Three Pillar Approach To Funding For At Risk Public Interest Journalism
NZ On Air has agreed to create three funding streams to address at risk public interest journalism, following sector consultation.
In February the Minister of Broadcasting and Media, Hon Kris Faafoi announced Cabinet had agreed to a $55m allocation to provide targeted, short to medium-term support for public interest journalism. NZ On Air is to administer the funds.
NZ On Air engaged media consultant Hal Crawford to conduct targeted sector consultation to inform the funding framework design. The agency is now able to reveal the high-level characteristics of the fund with ongoing sector consultation likely to shape further details of the funding programme.
NZ On Air Chief Executive Cameron Harland says the agency has agreed to a ‘three pillar’ approach, as recommended in the sector consultation. “This approach will ensure the funding is spread across a range of public interest journalism that meets audience needs at local, regional and national level, in a broad range of media, and reaching diverse New Zealand audiences,” he said.
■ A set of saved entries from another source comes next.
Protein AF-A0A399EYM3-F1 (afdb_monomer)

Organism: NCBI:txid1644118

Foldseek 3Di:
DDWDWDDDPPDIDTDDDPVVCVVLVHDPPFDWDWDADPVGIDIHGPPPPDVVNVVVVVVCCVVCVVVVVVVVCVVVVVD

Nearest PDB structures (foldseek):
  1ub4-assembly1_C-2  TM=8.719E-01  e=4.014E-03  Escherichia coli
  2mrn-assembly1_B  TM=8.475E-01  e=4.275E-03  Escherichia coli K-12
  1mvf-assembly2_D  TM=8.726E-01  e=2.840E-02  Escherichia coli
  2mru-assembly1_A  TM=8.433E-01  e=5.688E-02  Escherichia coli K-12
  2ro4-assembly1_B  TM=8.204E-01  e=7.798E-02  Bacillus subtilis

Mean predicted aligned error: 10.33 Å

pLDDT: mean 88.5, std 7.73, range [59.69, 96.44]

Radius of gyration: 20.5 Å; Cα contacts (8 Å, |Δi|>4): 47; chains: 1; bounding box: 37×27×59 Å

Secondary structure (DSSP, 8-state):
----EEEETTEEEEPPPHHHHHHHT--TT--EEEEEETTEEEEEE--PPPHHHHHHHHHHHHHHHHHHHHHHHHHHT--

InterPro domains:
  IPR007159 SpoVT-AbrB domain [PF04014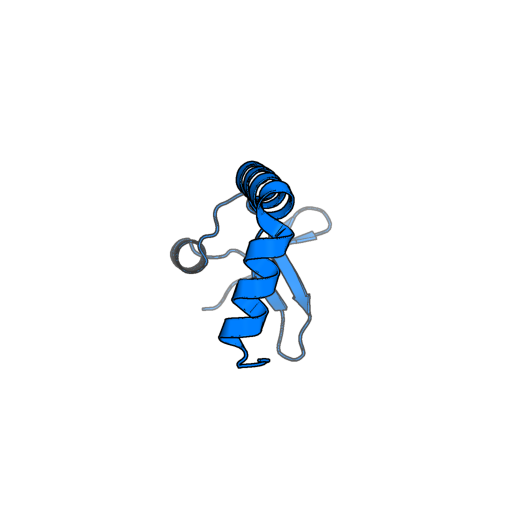] (8-47)
  I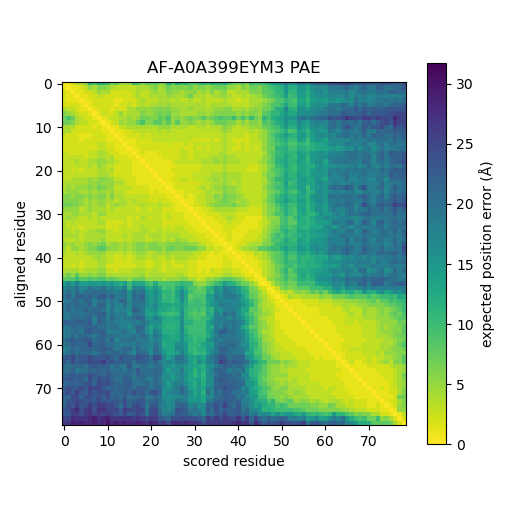PR007159 SpoVT-AbrB domain [PS51740] (3-48)
  IPR007159 SpoVT-AbrB domain [SM00966] (6-51)
  IPR007159 SpoVT-AbrB domain [TIGR01439] (14-47)
  IPR010916 TonB box, conserved site [PS00430] (1-37)
  IPR037914 SpoVT-AbrB domain superfamily [SSF89447] (1-50)

Solvent-accessible surface area (backbone atoms only — not comparable to full-atom values): 5156 Å² total; per-residue (Å²): 136,92,80,66,81,40,83,54,88,98,42,76,45,71,84,77,57,70,72,60,29,59,77,67,74,49,57,96,87,63,64,63,46,78,45,86,52,97,94,46,75,50,77,42,76,56,81,71,71,51,70,67,56,51,52,51,49,51,52,49,45,71,74,39,42,70,59,55,49,53,50,57,34,58,77,70,66,67,124

Structure (mmCIF, N/CA/C/O backbone):
data_AF-A0A399EYM3-F1
#
_entry.id   AF-A0A399EYM3-F1
#
loop_
_atom_site.group_PDB
_atom_site.id
_atom_site.type_symbol
_atom_site.label_atom_id
_atom_site.label_alt_id
_atom_site.label_comp_id
_atom_site.label_asym_id
_atom_site.label_entity_id
_atom_site.label_seq_id
_atom_site.pdbx_PDB_ins_code
_atom_site.Cartn_x
_atom_site.Cartn_y
_atom_site.Cartn_z
_atom_site.occupancy
_atom_site.B_iso_or_equiv
_atom_site.auth_seq_id
_atom_site.auth_comp_id
_atom_site.auth_asym_id
_atom_site.auth_atom_id
_atom_site.pdbx_PDB_model_num
ATOM 1 N N . MET A 1 1 ? -13.305 -8.158 9.600 1.00 79.19 1 MET A N 1
ATOM 2 C CA . MET A 1 1 ? -12.510 -8.063 10.848 1.00 79.19 1 MET A CA 1
ATOM 3 C C . MET A 1 1 ? -12.677 -6.661 11.418 1.00 79.19 1 MET A C 1
ATOM 5 O O . MET A 1 1 ? -12.565 -5.721 10.647 1.00 79.19 1 MET A O 1
ATOM 9 N N . LYS A 1 2 ? -12.985 -6.503 12.712 1.00 88.38 2 LYS A N 1
ATOM 10 C CA . LYS A 1 2 ? -13.116 -5.175 13.344 1.00 88.38 2 LYS A CA 1
ATOM 11 C C . LYS A 1 2 ? -11.768 -4.736 13.934 1.00 88.38 2 LYS A C 1
ATOM 13 O O . LYS A 1 2 ? -11.017 -5.572 14.446 1.00 88.38 2 LYS A O 1
ATOM 18 N N . ARG A 1 3 ? -11.458 -3.444 13.831 1.00 92.88 3 ARG A N 1
ATOM 19 C CA . ARG A 1 3 ? -10.244 -2.801 14.355 1.00 92.88 3 ARG A CA 1
ATOM 20 C C . ARG A 1 3 ? -10.600 -1.432 14.926 1.00 92.88 3 ARG A C 1
ATOM 22 O O . ARG A 1 3 ? -11.607 -0.853 14.531 1.00 92.88 3 ARG A O 1
ATOM 29 N N . THR A 1 4 ? -9.769 -0.946 15.838 1.00 94.88 4 THR A N 1
ATOM 30 C CA . THR A 1 4 ? -9.927 0.363 16.479 1.00 94.88 4 THR A CA 1
ATOM 31 C C . THR A 1 4 ? -8.830 1.292 15.987 1.00 94.88 4 THR A C 1
ATOM 33 O O . THR A 1 4 ? -7.696 0.860 15.773 1.00 94.88 4 THR A O 1
ATOM 36 N N . LEU A 1 5 ? -9.183 2.559 15.806 1.00 94.94 5 LEU A N 1
ATOM 37 C CA . LEU A 1 5 ? -8.246 3.618 15.475 1.00 94.94 5 LEU A CA 1
ATOM 38 C C . LEU A 1 5 ? -7.424 4.005 16.709 1.00 94.94 5 LEU A C 1
ATOM 40 O O . LEU A 1 5 ? -7.960 4.144 17.808 1.00 94.94 5 LEU A O 1
ATOM 44 N N . LEU A 1 6 ? -6.120 4.164 16.519 1.00 95.62 6 LEU A N 1
ATOM 45 C CA . LEU A 1 6 ? -5.158 4.527 17.553 1.00 95.62 6 LEU A CA 1
ATOM 46 C C . LEU A 1 6 ? -4.607 5.919 17.261 1.00 95.62 6 LEU A C 1
ATOM 48 O O . LEU A 1 6 ? -4.295 6.226 16.113 1.00 95.62 6 LEU A O 1
ATOM 52 N N . SER A 1 7 ? -4.447 6.741 18.295 1.00 94.50 7 SER A N 1
ATOM 53 C CA . SER A 1 7 ? -3.772 8.033 18.160 1.00 94.50 7 SER A CA 1
ATOM 54 C C . SER A 1 7 ? -2.253 7.839 18.148 1.00 94.50 7 SER A C 1
ATOM 56 O O . SER A 1 7 ? -1.697 7.202 19.044 1.00 94.50 7 SER A O 1
ATOM 58 N N . LEU A 1 8 ? -1.590 8.384 17.130 1.00 91.38 8 LEU A N 1
ATOM 59 C CA . LEU A 1 8 ? -0.138 8.443 16.977 1.00 91.38 8 LEU A CA 1
ATOM 60 C C . LEU A 1 8 ? 0.271 9.898 16.725 1.00 91.38 8 LEU A C 1
ATOM 62 O O . LEU A 1 8 ? 0.345 10.361 15.585 1.00 91.38 8 LEU A O 1
ATOM 66 N N . GLY A 1 9 ? 0.532 10.633 17.807 1.00 91.94 9 GLY A N 1
ATOM 67 C CA . GLY A 1 9 ? 0.865 12.055 17.739 1.00 91.94 9 GLY A CA 1
ATOM 68 C C . GLY A 1 9 ? -0.302 12.870 17.181 1.00 91.94 9 GLY A C 1
ATOM 69 O O . GLY A 1 9 ? -1.377 12.882 17.770 1.00 91.94 9 GLY A O 1
ATOM 70 N N . ASN A 1 10 ? -0.084 13.539 16.046 1.00 93.88 10 ASN A N 1
ATOM 71 C CA . ASN A 1 10 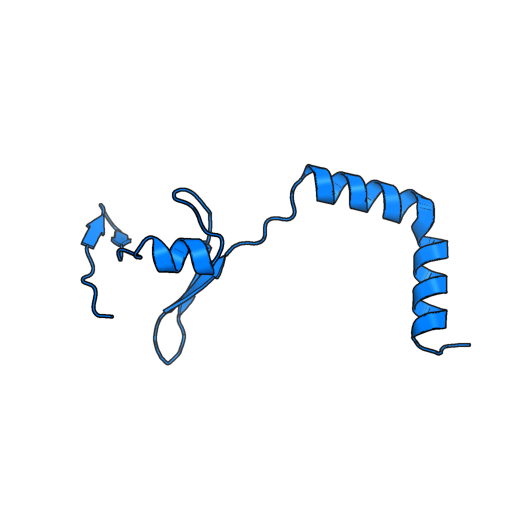? -1.128 14.290 15.337 1.00 93.88 10 ASN A CA 1
ATOM 72 C C . ASN A 1 10 ? -1.854 13.458 14.259 1.00 93.88 10 ASN A C 1
ATOM 74 O O . ASN A 1 10 ? -2.618 13.997 13.462 1.00 93.88 10 ASN A O 1
ATOM 78 N N . SER A 1 11 ? -1.587 12.153 14.203 1.00 91.44 11 SER A N 1
ATOM 79 C CA . SER A 1 11 ? -2.129 11.243 13.196 1.00 91.44 11 SER A CA 1
ATOM 80 C C . SER A 1 11 ? -2.890 10.096 13.847 1.00 91.44 11 SER A C 1
ATOM 82 O O . SER A 1 11 ? -2.781 9.838 15.044 1.00 91.44 11 SER A O 1
ATOM 84 N N . THR A 1 12 ? -3.666 9.382 13.038 1.00 93.56 12 THR A N 1
ATOM 85 C CA . THR A 1 12 ? -4.394 8.187 13.461 1.00 93.56 12 THR A CA 1
ATOM 86 C C . THR A 1 12 ? -3.887 6.975 12.689 1.00 93.56 12 THR A C 1
ATOM 88 O O . THR A 1 12 ? -3.656 7.065 11.486 1.00 93.56 12 THR A O 1
ATOM 91 N N . ALA A 1 13 ? -3.731 5.841 13.366 1.00 92.12 13 ALA A N 1
ATOM 92 C CA . ALA A 1 13 ? -3.341 4.576 12.756 1.00 92.12 13 ALA A CA 1
ATOM 93 C C . ALA A 1 13 ? -4.369 3.470 12.998 1.00 92.12 13 ALA A C 1
ATOM 95 O O . ALA A 1 13 ? -5.123 3.487 13.969 1.00 92.12 13 ALA A O 1
ATOM 96 N N . VAL A 1 14 ? -4.353 2.470 12.118 1.00 93.81 14 VAL A N 1
ATOM 97 C CA . VAL A 1 14 ? -5.103 1.219 12.256 1.00 93.81 14 VAL A CA 1
ATOM 98 C C . VAL A 1 14 ? -4.134 0.046 12.172 1.00 93.81 14 VAL A C 1
ATOM 100 O O . VAL A 1 14 ? -3.190 0.064 11.385 1.00 93.81 14 VAL A O 1
ATOM 103 N N . THR A 1 15 ? -4.347 -0.984 12.989 1.00 92.62 15 THR A N 1
ATOM 104 C CA . THR A 1 15 ? -3.485 -2.169 12.998 1.00 92.62 15 THR A CA 1
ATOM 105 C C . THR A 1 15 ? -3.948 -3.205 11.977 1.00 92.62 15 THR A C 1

The three pillars of the Public Interest Journalism funding programme will be:
- Project funding – for tightly defined projects delivered to a deadline, similar to those funded via the NZ Media Fund Factual stream
- Role funding – supporting newsrooms for the employment of reporters, clearly tied to content outcomes
- Industry development funding – including cross-industry cadetships, and targeted upskilling initiatives
The Public Interest Journalism funding programme will be a ring-fenced stream within the NZ Media Fund, but with its own eligibility criteria, assessment criteria and application guidelines.
The first funding round will open at the end of April and will call for Projects and Industry Development applications. Role funding will follow once further sector consultation has been completed. NZ On Air has engaged Te Amokura Consultants to engage with the Māori media sector, with that input informing the ongoing design of the funding programme.
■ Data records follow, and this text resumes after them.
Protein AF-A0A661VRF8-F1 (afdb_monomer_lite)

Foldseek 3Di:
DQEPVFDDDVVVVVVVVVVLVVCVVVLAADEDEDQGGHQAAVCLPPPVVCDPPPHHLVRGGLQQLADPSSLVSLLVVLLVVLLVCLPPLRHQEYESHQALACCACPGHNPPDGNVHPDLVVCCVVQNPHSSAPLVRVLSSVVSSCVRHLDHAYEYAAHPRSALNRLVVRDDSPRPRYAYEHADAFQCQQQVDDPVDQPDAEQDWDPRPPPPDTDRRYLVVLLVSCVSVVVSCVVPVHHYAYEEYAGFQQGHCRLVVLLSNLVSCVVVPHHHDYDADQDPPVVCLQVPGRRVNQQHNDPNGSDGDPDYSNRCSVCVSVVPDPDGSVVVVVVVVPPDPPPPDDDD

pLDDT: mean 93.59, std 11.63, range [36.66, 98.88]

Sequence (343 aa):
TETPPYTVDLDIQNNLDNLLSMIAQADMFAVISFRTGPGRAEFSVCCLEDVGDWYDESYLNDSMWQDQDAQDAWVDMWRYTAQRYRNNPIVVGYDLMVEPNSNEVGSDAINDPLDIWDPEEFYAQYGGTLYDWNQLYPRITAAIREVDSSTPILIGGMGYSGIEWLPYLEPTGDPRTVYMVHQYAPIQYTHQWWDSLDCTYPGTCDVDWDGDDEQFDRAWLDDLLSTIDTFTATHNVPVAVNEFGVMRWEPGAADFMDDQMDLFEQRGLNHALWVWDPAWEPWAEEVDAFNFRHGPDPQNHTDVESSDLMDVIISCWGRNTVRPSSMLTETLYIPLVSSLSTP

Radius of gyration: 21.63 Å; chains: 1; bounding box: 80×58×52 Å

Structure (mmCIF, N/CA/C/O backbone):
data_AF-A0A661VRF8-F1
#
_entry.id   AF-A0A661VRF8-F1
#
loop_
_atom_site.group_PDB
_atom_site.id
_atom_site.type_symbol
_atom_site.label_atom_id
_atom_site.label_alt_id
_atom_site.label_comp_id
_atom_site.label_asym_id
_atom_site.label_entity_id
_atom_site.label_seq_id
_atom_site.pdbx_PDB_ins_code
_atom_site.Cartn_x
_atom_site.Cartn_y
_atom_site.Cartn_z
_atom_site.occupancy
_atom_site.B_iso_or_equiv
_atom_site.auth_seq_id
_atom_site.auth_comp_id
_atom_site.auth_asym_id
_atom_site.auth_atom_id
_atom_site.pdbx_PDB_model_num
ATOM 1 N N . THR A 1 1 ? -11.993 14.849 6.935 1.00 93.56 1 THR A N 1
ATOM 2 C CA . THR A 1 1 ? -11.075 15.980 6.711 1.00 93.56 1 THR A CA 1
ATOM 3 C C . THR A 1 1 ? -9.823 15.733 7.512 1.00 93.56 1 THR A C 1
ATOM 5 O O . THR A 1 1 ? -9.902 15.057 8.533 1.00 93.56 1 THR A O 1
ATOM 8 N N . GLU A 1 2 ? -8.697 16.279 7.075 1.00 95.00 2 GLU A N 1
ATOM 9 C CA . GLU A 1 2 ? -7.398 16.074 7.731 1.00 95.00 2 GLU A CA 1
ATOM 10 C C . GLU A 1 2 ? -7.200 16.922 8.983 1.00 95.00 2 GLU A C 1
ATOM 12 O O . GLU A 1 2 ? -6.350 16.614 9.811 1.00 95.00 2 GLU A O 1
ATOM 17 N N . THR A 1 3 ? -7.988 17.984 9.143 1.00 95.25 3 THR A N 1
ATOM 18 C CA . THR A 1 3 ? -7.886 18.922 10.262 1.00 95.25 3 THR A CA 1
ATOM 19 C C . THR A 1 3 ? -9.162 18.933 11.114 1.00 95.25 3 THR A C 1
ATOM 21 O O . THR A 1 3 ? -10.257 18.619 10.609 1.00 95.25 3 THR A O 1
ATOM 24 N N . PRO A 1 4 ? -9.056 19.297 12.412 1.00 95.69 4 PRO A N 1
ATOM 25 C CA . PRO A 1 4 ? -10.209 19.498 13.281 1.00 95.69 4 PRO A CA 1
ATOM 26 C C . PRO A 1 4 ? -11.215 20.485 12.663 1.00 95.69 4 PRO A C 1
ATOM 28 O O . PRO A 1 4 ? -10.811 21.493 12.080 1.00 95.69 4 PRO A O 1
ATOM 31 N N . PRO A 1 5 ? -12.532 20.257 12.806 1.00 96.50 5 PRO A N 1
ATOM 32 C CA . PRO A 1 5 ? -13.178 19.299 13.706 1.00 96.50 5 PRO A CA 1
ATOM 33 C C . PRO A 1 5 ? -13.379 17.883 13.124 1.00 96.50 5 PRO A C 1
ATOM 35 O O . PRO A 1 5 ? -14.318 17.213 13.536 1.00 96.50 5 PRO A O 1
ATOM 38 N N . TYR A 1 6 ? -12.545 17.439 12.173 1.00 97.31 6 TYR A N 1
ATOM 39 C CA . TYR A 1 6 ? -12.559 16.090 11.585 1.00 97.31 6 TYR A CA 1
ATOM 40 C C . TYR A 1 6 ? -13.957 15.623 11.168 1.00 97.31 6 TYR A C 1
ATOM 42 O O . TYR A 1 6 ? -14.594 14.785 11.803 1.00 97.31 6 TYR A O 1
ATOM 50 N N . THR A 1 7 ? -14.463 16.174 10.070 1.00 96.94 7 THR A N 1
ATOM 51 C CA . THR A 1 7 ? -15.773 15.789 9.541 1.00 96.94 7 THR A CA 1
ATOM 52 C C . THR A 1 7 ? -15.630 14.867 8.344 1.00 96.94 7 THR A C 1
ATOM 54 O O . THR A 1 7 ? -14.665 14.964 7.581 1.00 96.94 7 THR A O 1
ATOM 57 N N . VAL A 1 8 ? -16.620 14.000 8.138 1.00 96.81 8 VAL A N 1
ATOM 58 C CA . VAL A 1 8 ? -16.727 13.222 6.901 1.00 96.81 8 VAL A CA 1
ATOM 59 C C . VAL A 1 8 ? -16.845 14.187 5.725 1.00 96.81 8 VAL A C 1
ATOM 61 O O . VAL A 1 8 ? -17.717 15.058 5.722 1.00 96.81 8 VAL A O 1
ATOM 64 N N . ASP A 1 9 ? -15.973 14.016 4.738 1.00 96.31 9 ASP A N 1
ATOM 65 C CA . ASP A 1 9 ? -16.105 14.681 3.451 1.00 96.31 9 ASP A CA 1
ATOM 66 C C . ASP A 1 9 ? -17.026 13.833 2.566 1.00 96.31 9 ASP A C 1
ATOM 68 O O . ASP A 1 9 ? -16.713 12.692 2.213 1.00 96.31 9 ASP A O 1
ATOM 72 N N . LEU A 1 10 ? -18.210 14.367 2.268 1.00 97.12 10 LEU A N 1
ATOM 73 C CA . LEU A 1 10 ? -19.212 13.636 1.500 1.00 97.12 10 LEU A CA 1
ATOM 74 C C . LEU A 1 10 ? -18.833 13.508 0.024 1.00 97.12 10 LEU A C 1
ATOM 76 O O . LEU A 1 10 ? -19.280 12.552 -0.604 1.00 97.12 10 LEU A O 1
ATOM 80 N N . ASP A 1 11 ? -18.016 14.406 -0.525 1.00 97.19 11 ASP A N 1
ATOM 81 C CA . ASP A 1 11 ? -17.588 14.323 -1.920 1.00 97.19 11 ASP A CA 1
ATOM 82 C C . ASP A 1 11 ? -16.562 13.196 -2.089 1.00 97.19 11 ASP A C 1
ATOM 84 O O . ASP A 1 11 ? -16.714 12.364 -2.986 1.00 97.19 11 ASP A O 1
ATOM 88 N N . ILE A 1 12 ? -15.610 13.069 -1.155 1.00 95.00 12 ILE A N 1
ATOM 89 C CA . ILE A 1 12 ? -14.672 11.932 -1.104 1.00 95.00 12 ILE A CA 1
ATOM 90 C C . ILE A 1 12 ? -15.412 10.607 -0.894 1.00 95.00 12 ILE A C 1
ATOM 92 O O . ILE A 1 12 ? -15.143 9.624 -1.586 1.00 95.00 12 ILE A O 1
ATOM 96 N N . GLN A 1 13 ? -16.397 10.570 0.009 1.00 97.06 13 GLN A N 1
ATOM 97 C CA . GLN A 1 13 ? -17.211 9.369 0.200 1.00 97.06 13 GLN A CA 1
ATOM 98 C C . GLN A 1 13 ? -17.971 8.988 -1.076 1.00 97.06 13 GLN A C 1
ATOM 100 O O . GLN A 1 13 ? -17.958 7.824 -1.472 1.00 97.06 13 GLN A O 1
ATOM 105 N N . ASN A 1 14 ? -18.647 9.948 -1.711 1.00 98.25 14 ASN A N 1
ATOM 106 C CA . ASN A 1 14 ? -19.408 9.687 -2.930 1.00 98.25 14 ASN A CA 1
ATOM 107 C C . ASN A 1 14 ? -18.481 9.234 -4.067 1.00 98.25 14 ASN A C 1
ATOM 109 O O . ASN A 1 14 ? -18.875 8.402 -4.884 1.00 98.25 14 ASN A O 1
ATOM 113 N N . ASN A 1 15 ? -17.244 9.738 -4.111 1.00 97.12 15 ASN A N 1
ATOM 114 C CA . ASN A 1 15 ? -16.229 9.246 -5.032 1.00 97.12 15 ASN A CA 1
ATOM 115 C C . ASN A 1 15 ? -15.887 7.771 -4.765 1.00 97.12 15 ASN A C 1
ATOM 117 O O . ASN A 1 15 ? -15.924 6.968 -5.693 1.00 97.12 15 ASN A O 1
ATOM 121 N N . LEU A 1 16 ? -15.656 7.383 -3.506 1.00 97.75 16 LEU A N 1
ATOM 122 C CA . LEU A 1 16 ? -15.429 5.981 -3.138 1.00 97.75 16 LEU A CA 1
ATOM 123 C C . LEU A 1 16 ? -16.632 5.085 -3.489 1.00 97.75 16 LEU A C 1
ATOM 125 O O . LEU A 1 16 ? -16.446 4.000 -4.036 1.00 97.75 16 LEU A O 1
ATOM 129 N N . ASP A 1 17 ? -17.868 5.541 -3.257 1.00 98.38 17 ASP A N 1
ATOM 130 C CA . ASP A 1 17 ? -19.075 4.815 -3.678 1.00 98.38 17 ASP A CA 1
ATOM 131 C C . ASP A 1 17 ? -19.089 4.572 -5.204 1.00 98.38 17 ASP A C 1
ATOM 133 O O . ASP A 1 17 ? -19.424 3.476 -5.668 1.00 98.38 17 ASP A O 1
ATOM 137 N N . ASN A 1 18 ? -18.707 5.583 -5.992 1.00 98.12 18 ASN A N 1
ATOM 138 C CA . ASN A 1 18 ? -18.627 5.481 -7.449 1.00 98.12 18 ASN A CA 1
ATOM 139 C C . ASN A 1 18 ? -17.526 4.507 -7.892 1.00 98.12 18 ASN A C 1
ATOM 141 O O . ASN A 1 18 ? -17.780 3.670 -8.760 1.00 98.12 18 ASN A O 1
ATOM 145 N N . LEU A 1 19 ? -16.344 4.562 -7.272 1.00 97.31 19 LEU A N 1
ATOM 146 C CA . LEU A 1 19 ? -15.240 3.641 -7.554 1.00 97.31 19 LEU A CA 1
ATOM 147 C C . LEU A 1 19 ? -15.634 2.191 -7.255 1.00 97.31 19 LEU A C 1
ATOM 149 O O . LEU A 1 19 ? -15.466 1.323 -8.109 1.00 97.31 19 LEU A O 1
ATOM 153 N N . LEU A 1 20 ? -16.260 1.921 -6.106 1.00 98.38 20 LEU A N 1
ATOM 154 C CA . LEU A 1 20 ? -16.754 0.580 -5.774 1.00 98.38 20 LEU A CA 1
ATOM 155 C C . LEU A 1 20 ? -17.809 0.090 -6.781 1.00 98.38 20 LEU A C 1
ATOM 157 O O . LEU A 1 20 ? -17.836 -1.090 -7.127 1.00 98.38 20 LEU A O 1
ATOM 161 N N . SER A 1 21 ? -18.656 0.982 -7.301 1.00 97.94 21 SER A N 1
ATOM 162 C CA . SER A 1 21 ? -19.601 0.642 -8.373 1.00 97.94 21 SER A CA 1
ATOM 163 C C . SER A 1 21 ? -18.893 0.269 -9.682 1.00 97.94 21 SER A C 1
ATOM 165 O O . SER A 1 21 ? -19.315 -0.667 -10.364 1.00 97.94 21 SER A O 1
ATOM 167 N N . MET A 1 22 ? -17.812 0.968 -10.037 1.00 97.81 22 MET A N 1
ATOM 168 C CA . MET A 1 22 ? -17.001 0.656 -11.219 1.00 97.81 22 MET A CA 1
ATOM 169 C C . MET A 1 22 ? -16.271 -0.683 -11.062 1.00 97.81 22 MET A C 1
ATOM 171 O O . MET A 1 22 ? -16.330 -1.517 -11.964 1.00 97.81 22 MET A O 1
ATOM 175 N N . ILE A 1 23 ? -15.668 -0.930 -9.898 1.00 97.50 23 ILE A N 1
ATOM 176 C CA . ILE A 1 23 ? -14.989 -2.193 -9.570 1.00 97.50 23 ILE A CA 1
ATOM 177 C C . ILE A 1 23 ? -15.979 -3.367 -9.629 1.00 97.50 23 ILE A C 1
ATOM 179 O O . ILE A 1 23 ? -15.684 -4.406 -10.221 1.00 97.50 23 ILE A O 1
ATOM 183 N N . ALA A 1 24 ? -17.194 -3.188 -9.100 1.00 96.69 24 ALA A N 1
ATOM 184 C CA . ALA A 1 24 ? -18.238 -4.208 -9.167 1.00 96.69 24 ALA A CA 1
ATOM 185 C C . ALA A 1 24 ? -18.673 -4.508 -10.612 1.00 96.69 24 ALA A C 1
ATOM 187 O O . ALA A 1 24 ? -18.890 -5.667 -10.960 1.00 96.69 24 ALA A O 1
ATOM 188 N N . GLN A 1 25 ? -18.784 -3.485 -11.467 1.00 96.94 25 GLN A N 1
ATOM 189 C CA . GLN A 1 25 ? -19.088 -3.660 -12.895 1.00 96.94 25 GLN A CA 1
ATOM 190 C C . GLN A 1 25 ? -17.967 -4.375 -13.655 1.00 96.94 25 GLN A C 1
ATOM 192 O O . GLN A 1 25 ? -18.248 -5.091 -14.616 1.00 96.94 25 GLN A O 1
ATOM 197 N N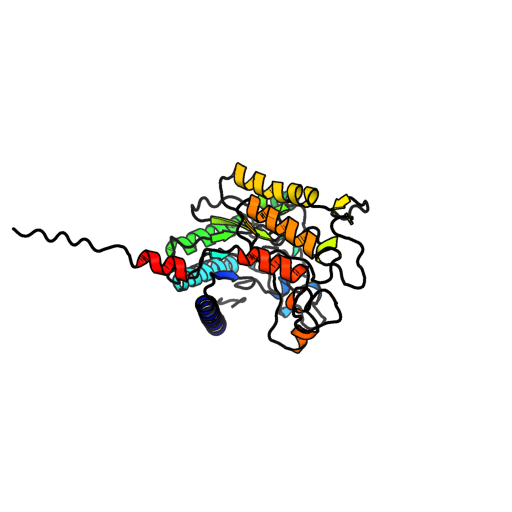 . ALA A 1 26 ? -16.723 -4.204 -13.214 1.00 96.19 26 ALA A N 1
ATOM 198 C CA . ALA A 1 26 ? -15.556 -4.897 -13.745 1.00 96.19 26 ALA A CA 1
ATOM 199 C C . ALA A 1 26 ? -15.378 -6.325 -13.187 1.00 96.19 26 ALA A C 1
ATOM 201 O O . ALA A 1 26 ? -14.431 -7.008 -13.571 1.00 96.19 26 ALA A O 1
ATOM 202 N N . ASP A 1 27 ? -16.278 -6.789 -12.310 1.00 95.62 27 ASP A N 1
ATOM 203 C CA . ASP A 1 27 ? -16.207 -8.101 -11.656 1.00 95.62 27 ASP A CA 1
ATOM 204 C C . ASP A 1 27 ? -14.869 -8.322 -10.925 1.00 95.62 27 ASP A C 1
ATOM 206 O O . ASP A 1 27 ? -14.180 -9.335 -11.088 1.00 95.62 27 ASP A O 1
ATOM 210 N N . MET A 1 28 ? -14.487 -7.327 -10.122 1.00 95.75 28 MET A N 1
ATOM 211 C CA . MET A 1 28 ? -13.285 -7.336 -9.290 1.00 95.75 28 MET A CA 1
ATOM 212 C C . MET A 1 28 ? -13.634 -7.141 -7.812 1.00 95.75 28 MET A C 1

“This new funding is a significant widening of our remit. For this reason we are being careful to listen to a wide variety of sector needs, and we are bringing in specialist resources to assist with running and overseeing the funding stream,” Mr Harland continued. “That said, we have significant experience in the media funding space, and a firm position enshrined in our legislation and internal processes of no editorial interference.”
The Stakeholder Consultation Report: Public Interest Journalism Fund is a summary of the stakeholder interviews and recommendations produced by consultant Hal Crawford.
Guidelines for the first funding round, eligibility criteria and assessment criteria will be released on 30 April.
The funding allocation runs through until the end of the 2022/23 financial year.